How we built it

We built Helix in three layers. The first layer pulls 14,000 real drug compounds from ChEMBL, the world's largest open drug database, and trains a machine learning model on real lab experiments for each cancer protein target. The second layer runs every compound through that model to narrow 14,000 options down to 10 candidates in seconds. The third layer runs a real quantum algorithm called VQE on each of those 10 drugs to compute how stable the molecule is at a quantum chemistry level, giving researchers an extra signal that no standard tool produces.

Challenges we ran into

Getting quantum circuits to work on real drug molecules was harder than expected because quantum chemistry requires molecules to have an even number of electrons, and most drug fragments do not.

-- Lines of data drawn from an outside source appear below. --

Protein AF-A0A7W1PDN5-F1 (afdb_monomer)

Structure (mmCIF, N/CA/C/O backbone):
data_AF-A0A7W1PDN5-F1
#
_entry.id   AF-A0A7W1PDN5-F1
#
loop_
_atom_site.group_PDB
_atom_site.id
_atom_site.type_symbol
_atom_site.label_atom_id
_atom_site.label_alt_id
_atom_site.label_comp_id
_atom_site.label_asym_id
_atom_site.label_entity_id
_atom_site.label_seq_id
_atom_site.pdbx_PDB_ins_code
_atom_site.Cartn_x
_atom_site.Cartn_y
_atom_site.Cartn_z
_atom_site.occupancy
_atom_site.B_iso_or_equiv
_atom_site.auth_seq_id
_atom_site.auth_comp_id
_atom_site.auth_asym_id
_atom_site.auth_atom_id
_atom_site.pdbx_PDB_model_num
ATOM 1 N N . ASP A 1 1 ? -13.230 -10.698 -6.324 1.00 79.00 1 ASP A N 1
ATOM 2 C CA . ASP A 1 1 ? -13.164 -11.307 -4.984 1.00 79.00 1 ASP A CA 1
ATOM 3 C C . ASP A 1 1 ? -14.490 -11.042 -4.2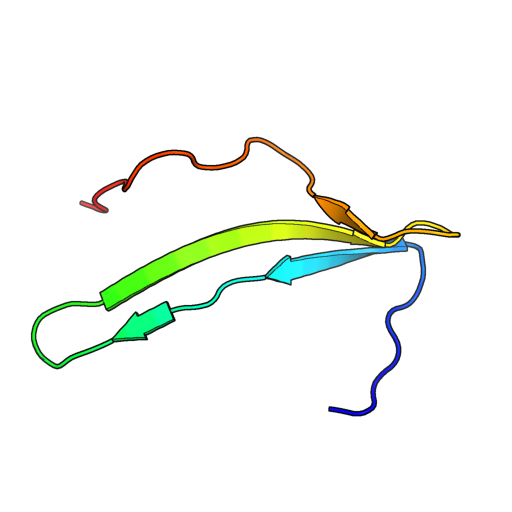87 1.00 79.00 1 ASP A C 1
ATOM 5 O O . ASP A 1 1 ? -15.072 -9.996 -4.547 1.00 79.00 1 ASP A O 1
ATOM 9 N N . GLU A 1 2 ? -14.974 -11.973 -3.470 1.00 91.88 2 GLU A N 1
ATOM 10 C CA . GLU A 1 2 ? -16.242 -11.869 -2.724 1.00 91.88 2 GLU A CA 1
ATOM 11 C C . GLU A 1 2 ? -16.024 -11.868 -1.199 1.00 91.88 2 GLU A C 1
ATOM 13 O O . GLU A 1 2 ? -16.983 -11.816 -0.425 1.00 91.88 2 GLU A O 1
ATOM 18 N N . ARG A 1 3 ? -14.767 -11.933 -0.735 1.00 92.62 3 ARG A N 1
ATOM 19 C CA . ARG A 1 3 ? -14.449 -11.895 0.695 1.00 92.62 3 ARG A CA 1
ATOM 20 C C . ARG A 1 3 ? -14.817 -10.535 1.280 1.00 92.62 3 ARG A C 1
ATOM 22 O O . ARG A 1 3 ? -14.517 -9.486 0.714 1.00 92.62 3 ARG A O 1
ATOM 29 N N . ARG A 1 4 ? -15.451 -10.565 2.452 1.00 92.44 4 ARG A N 1
ATOM 30 C CA . ARG A 1 4 ? -15.827 -9.363 3.201 1.00 92.44 4 ARG A CA 1
ATOM 31 C C . ARG A 1 4 ? -14.646 -8.878 4.037 1.00 92.44 4 ARG A C 1
ATOM 33 O O . ARG A 1 4 ? -13.973 -9.685 4.672 1.00 92.44 4 ARG A O 1
ATOM 40 N N . LEU A 1 5 ? -14.443 -7.564 4.068 1.00 94.25 5 LEU A N 1
ATOM 41 C CA . LEU A 1 5 ? -13.551 -6.919 5.028 1.00 94.25 5 LEU A CA 1
ATOM 42 C C . LEU A 1 5 ? -14.175 -6.978 6.429 1.00 94.25 5 LEU A C 1
ATOM 44 O O . LEU A 1 5 ? -15.388 -6.810 6.572 1.00 94.25 5 LEU A O 1
ATOM 48 N N . ILE A 1 6 ? -13.350 -7.243 7.441 1.00 95.94 6 ILE A N 1
ATOM 49 C CA . ILE A 1 6 ? -13.780 -7.426 8.833 1.00 95.94 6 ILE A CA 1
ATOM 50 C C . ILE A 1 6 ? -13.124 -6.338 9.696 1.00 95.94 6 ILE A C 1
ATOM 52 O O . ILE A 1 6 ? -11.919 -6.113 9.535 1.00 95.94 6 ILE A O 1
ATOM 56 N N . PRO A 1 7 ? -13.869 -5.689 10.613 1.00 98.00 7 PRO A N 1
ATOM 57 C CA . PRO A 1 7 ? -13.298 -4.749 11.573 1.00 98.00 7 PRO A CA 1
ATOM 58 C C . PRO A 1 7 ? -12.084 -5.320 12.318 1.00 98.00 7 PRO A C 1
ATOM 60 O O . PRO A 1 7 ? -12.033 -6.511 12.630 1.00 98.00 7 PRO A O 1
ATOM 63 N N . GLY A 1 8 ? -11.089 -4.475 12.580 1.00 97.56 8 GLY A N 1
ATOM 64 C CA . GLY A 1 8 ? -9.814 -4.862 13.187 1.00 97.56 8 GLY A CA 1
ATOM 65 C C . GLY A 1 8 ? -8.761 -5.373 12.198 1.00 97.56 8 GLY A C 1
ATOM 66 O O . GLY A 1 8 ? -7.645 -5.681 12.612 1.00 97.56 8 GLY A O 1
ATOM 67 N N . THR A 1 9 ? -9.079 -5.458 10.903 1.00 97.31 9 THR A N 1
ATOM 68 C CA . THR A 1 9 ? -8.123 -5.903 9.878 1.00 97.31 9 THR A CA 1
ATOM 69 C C . THR A 1 9 ? -7.287 -4.733 9.363 1.00 97.31 9 THR A C 1
ATOM 71 O O . THR A 1 9 ? -7.838 -3.715 8.941 1.00 97.31 9 THR A O 1
ATOM 74 N N . GLY A 1 10 ? -5.963 -4.909 9.346 1.00 97.00 10 GLY A N 1
ATOM 75 C CA . GLY A 1 10 ? -5.027 -4.049 8.621 1.00 97.00 10 GLY A CA 1
ATOM 76 C C . GLY A 1 10 ? -4.590 -4.694 7.306 1.00 97.00 10 GLY A C 1
ATOM 77 O O . GLY A 1 10 ? -4.341 -5.900 7.269 1.00 97.00 10 GLY A O 1
ATOM 78 N N . PHE A 1 11 ? -4.510 -3.910 6.233 1.00 95.94 11 PHE A N 1
ATOM 79 C CA . PHE A 1 1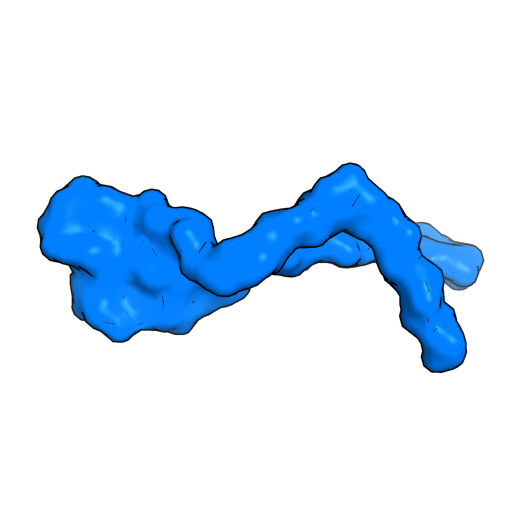1 ? -4.030 -4.364 4.923 1.00 95.94 11 PHE A CA 1
ATOM 80 C C . PHE A 1 11 ? -3.497 -3.191 4.095 1.00 95.94 11 PHE A C 1
ATOM 82 O O . PHE A 1 11 ? -3.694 -2.033 4.456 1.00 95.94 11 PHE A O 1
ATOM 89 N N . THR A 1 12 ?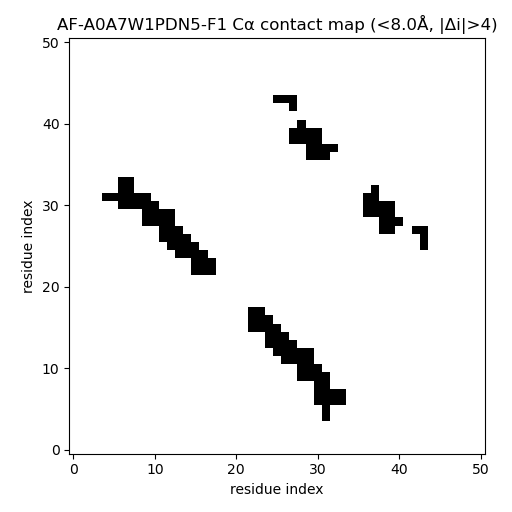 -2.847 -3.481 2.972 1.00 96.06 12 THR A N 1
ATOM 90 C CA . THR A 1 12 ? -2.339 -2.474 2.036 1.00 96.06 12 THR A CA 1
ATOM 91 C C . THR A 1 12 ? -3.186 -2.422 0.767 1.00 96.06 12 THR A C 1
ATOM 93 O O . THR A 1 12 ? -3.718 -3.433 0.303 1.00 96.06 12 THR A O 1
ATOM 96 N N . ILE A 1 13 ? -3.325 -1.229 0.190 1.00 95.38 13 ILE A N 1
ATOM 97 C CA . ILE A 1 13 ? -3.782 -1.057 -1.194 1.00 95.38 13 ILE A CA 1
ATOM 98 C C . ILE A 1 13 ? -2.563 -0.631 -2.000 1.00 95.38 13 ILE A C 1
ATOM 100 O O . ILE A 1 13 ? -2.035 0.458 -1.779 1.00 95.38 13 ILE A O 1
ATOM 104 N N . GLU A 1 14 ? -2.120 -1.504 -2.906 1.00 95.62 14 GLU A N 1
ATOM 105 C CA . GLU A 1 14 ? -0.813 -1.373 -3.556 1.00 95.62 14 GLU A CA 1
ATOM 106 C C . GLU A 1 14 ? -0.825 -1.530 -5.095 1.00 95.62 14 GLU A C 1
ATOM 108 O O . GLU A 1 14 ? -0.179 -2.422 -5.652 1.00 95.62 14 GLU A O 1
ATOM 113 N N . PRO A 1 15 ? -1.590 -0.706 -5.836 1.00 95.25 15 PRO A N 1
ATOM 114 C CA . PRO A 1 15 ? -1.654 -0.815 -7.287 1.00 95.25 15 PRO A CA 1
ATOM 115 C C . PRO A 1 15 ? -0.295 -0.503 -7.926 1.00 95.2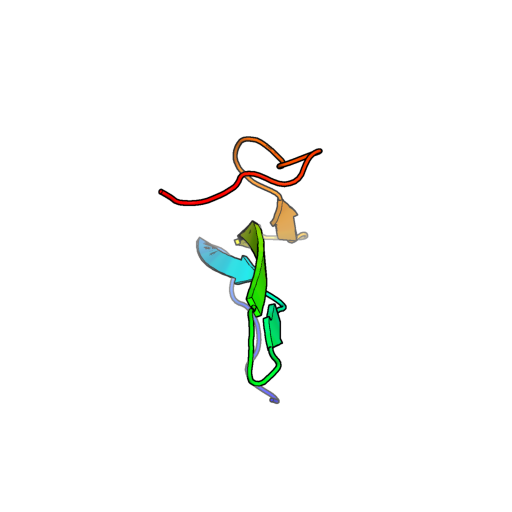5 15 PRO A C 1
ATOM 117 O O . PRO A 1 15 ? 0.369 0.481 -7.591 1.00 95.25 15 PRO A O 1
ATOM 120 N N . GLY A 1 16 ? 0.096 -1.335 -8.891 1.00 95.25 16 GLY A N 1
ATOM 121 C CA . GLY A 1 16 ? 1.346 -1.188 -9.626 1.00 95.25 16 GLY A CA 1
ATOM 122 C C . GLY A 1 16 ? 1.157 -1.249 -11.137 1.00 95.25 16 GLY A C 1
ATOM 123 O O . GLY A 1 16 ? 0.286 -1.956 -11.644 1.00 95.25 16 GLY A O 1
ATOM 124 N N . ILE A 1 17 ? 1.997 -0.504 -11.851 1.00 95.88 17 ILE A N 1
ATOM 125 C CA . ILE A 1 17 ? 2.141 -0.549 -13.306 1.00 95.88 17 ILE A CA 1
ATOM 126 C C . ILE A 1 17 ? 3.560 -1.015 -13.599 1.00 95.88 17 ILE A C 1
ATOM 128 O O . ILE A 1 17 ? 4.521 -0.457 -13.072 1.00 95.88 17 ILE A O 1
ATOM 132 N N . TYR A 1 18 ? 3.682 -2.025 -14.454 1.00 95.88 18 TYR A N 1
ATOM 133 C CA . TYR A 1 18 ? 4.950 -2.669 -14.772 1.00 95.88 18 TYR A CA 1
ATOM 134 C C . TYR A 1 18 ? 5.103 -2.790 -16.285 1.00 95.88 18 TYR A C 1
ATOM 136 O O . TYR A 1 18 ? 4.153 -3.158 -16.980 1.00 95.88 18 TYR A O 1
ATOM 144 N N . ASN A 1 19 ? 6.296 -2.488 -16.783 1.00 96.19 19 ASN A N 1
ATOM 145 C CA . ASN A 1 19 ? 6.728 -2.770 -18.149 1.00 96.19 19 ASN A CA 1
ATOM 146 C C . ASN A 1 19 ? 8.094 -3.485 -18.117 1.00 96.19 19 ASN A C 1
ATOM 148 O O . ASN A 1 19 ? 8.555 -3.891 -17.051 1.00 96.19 19 ASN A O 1
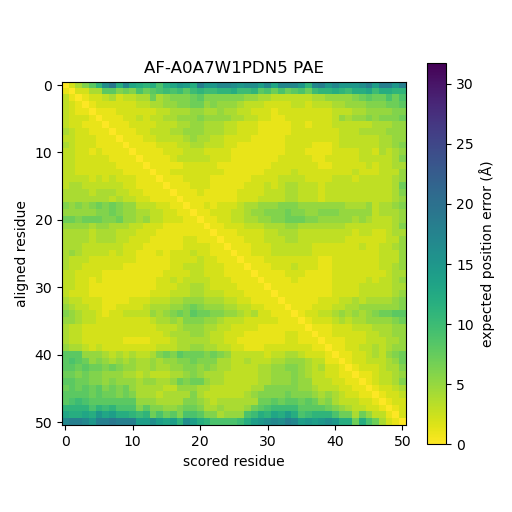ATOM 152 N N . GLU A 1 20 ? 8.715 -3.690 -19.279 1.00 97.00 20 GLU A N 1
ATOM 153 C CA . GLU A 1 20 ? 9.996 -4.405 -19.382 1.00 97.00 20 GLU A CA 1
ATOM 154 C C . GLU A 1 20 ? 11.178 -3.641 -18.761 1.00 97.00 20 GLU A C 1
ATOM 156 O O . GLU A 1 20 ? 12.128 -4.261 -18.290 1.00 97.00 20 GLU A O 1
ATOM 161 N N . GLU A 1 21 ? 11.125 -2.309 -18.744 1.00 95.62 21 GLU A N 1
ATOM 162 C CA . GLU A 1 21 ? 12.227 -1.444 -18.313 1.00 95.62 21 GLU A CA 1
ATOM 163 C C . GLU A 1 21 ? 12.108 -1.033 -16.843 1.00 95.62 21 GLU A C 1
ATOM 165 O O . GLU A 1 21 ? 13.115 -0.933 -16.140 1.00 95.62 21 GLU A O 1
ATOM 170 N N . PHE A 1 22 ? 10.889 -0.777 -16.363 1.00 92.25 22 PHE A N 1
ATOM 171 C CA . PHE A 1 22 ? 10.646 -0.341 -14.994 1.00 92.25 22 PHE A CA 1
ATOM 172 C C . PHE A 1 22 ? 9.233 -0.664 -14.494 1.00 92.25 22 PHE A C 1
ATOM 174 O O . PHE A 1 22 ? 8.309 -0.991 -15.244 1.00 92.25 22 PHE A O 1
ATOM 181 N N . GLY A 1 23 ? 9.062 -0.518 -13.180 1.00 93.19 23 GLY A N 1
ATOM 182 C CA . GLY A 1 23 ? 7.771 -0.585 -12.512 1.00 93.19 23 GLY A CA 1
ATOM 183 C C . GLY A 1 23 ? 7.586 0.560 -11.529 1.00 93.19 23 GLY A C 1
ATOM 184 O O . GLY A 1 23 ? 8.549 1.078 -10.967 1.00 93.19 23 GLY A O 1
ATOM 185 N N . VAL A 1 24 ? 6.333 0.938 -11.312 1.00 93.62 24 VAL A N 1
ATOM 186 C CA . VAL A 1 24 ? 5.927 1.898 -10.284 1.00 93.62 24 VAL A CA 1
ATOM 187 C C . VAL A 1 24 ? 4.799 1.269 -9.488 1.00 93.62 24 VAL A C 1
ATOM 189 O O . VAL A 1 24 ? 3.865 0.719 -10.069 1.00 93.62 24 VAL A O 1
ATOM 192 N N . ARG A 1 25 ? 4.873 1.368 -8.163 1.00 93.88 25 ARG A N 1
ATOM 193 C CA . ARG A 1 25 ? 3.807 0.964 -7.247 1.00 93.88 25 ARG A CA 1
ATOM 194 C C . ARG A 1 25 ? 3.556 2.094 -6.264 1.00 93.88 25 ARG A C 1
ATOM 196 O O . ARG A 1 25 ? 4.507 2.691 -5.763 1.00 93.88 25 ARG A O 1
ATOM 203 N N . THR A 1 26 ? 2.291 2.393 -6.013 1.00 93.00 26 THR A N 1
ATOM 204 C CA . THR A 1 26 ? 1.896 3.200 -4.855 1.00 93.00 26 THR A CA 1
ATOM 205 C C . THR A 1 26 ? 1.404 2.259 -3.776 1.00 93.00 26 THR A C 1
ATOM 207 O O . THR A 1 26 ? 0.893 1.193 -4.091 1.00 93.00 26 THR A O 1
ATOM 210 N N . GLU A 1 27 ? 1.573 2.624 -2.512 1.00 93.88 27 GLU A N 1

We had to write custom preprocessing logic to fix each molecule before it would run without crashing. Cleaning the training data was also a big challenge since the raw database had duplicate experiments and inconsistent measurements that we had to filter out before the models could learn anything useful.

Accomplishments that we are proud of

Every number in Helix comes from a real source. The machine learning models were trained on thousands of real lab experiments, the quantum energies are real circuit outputs, and the drug library is real ChEMBL data. We are also proud that the system never just breaks. If a model is missing, it falls back to similarity screening automatically, and if the backend is off, the frontend still works on cached data.

What we learned

Quantum computing is a very specific tool and knowing where it fits matters more than using it everywhere. We also learned that the real problem in drug discovery is not speed, it is that 96% of drugs fail in clinical trials because early screening misses too many good candidates.

What is next for Helix

We want to scale the quantum layer to run on real IBM quantum hardware, which we already have the integration built for and just need hardware access to turn on. On the machine learning side, we want to switch to graph neural networks that reason about the shape of a molecule instead of a flat fingerprint, which should make predictions significantly more accurate. Long term, we want the system to learn from real lab results so every experiment a researcher runs makes the next round of predictions better.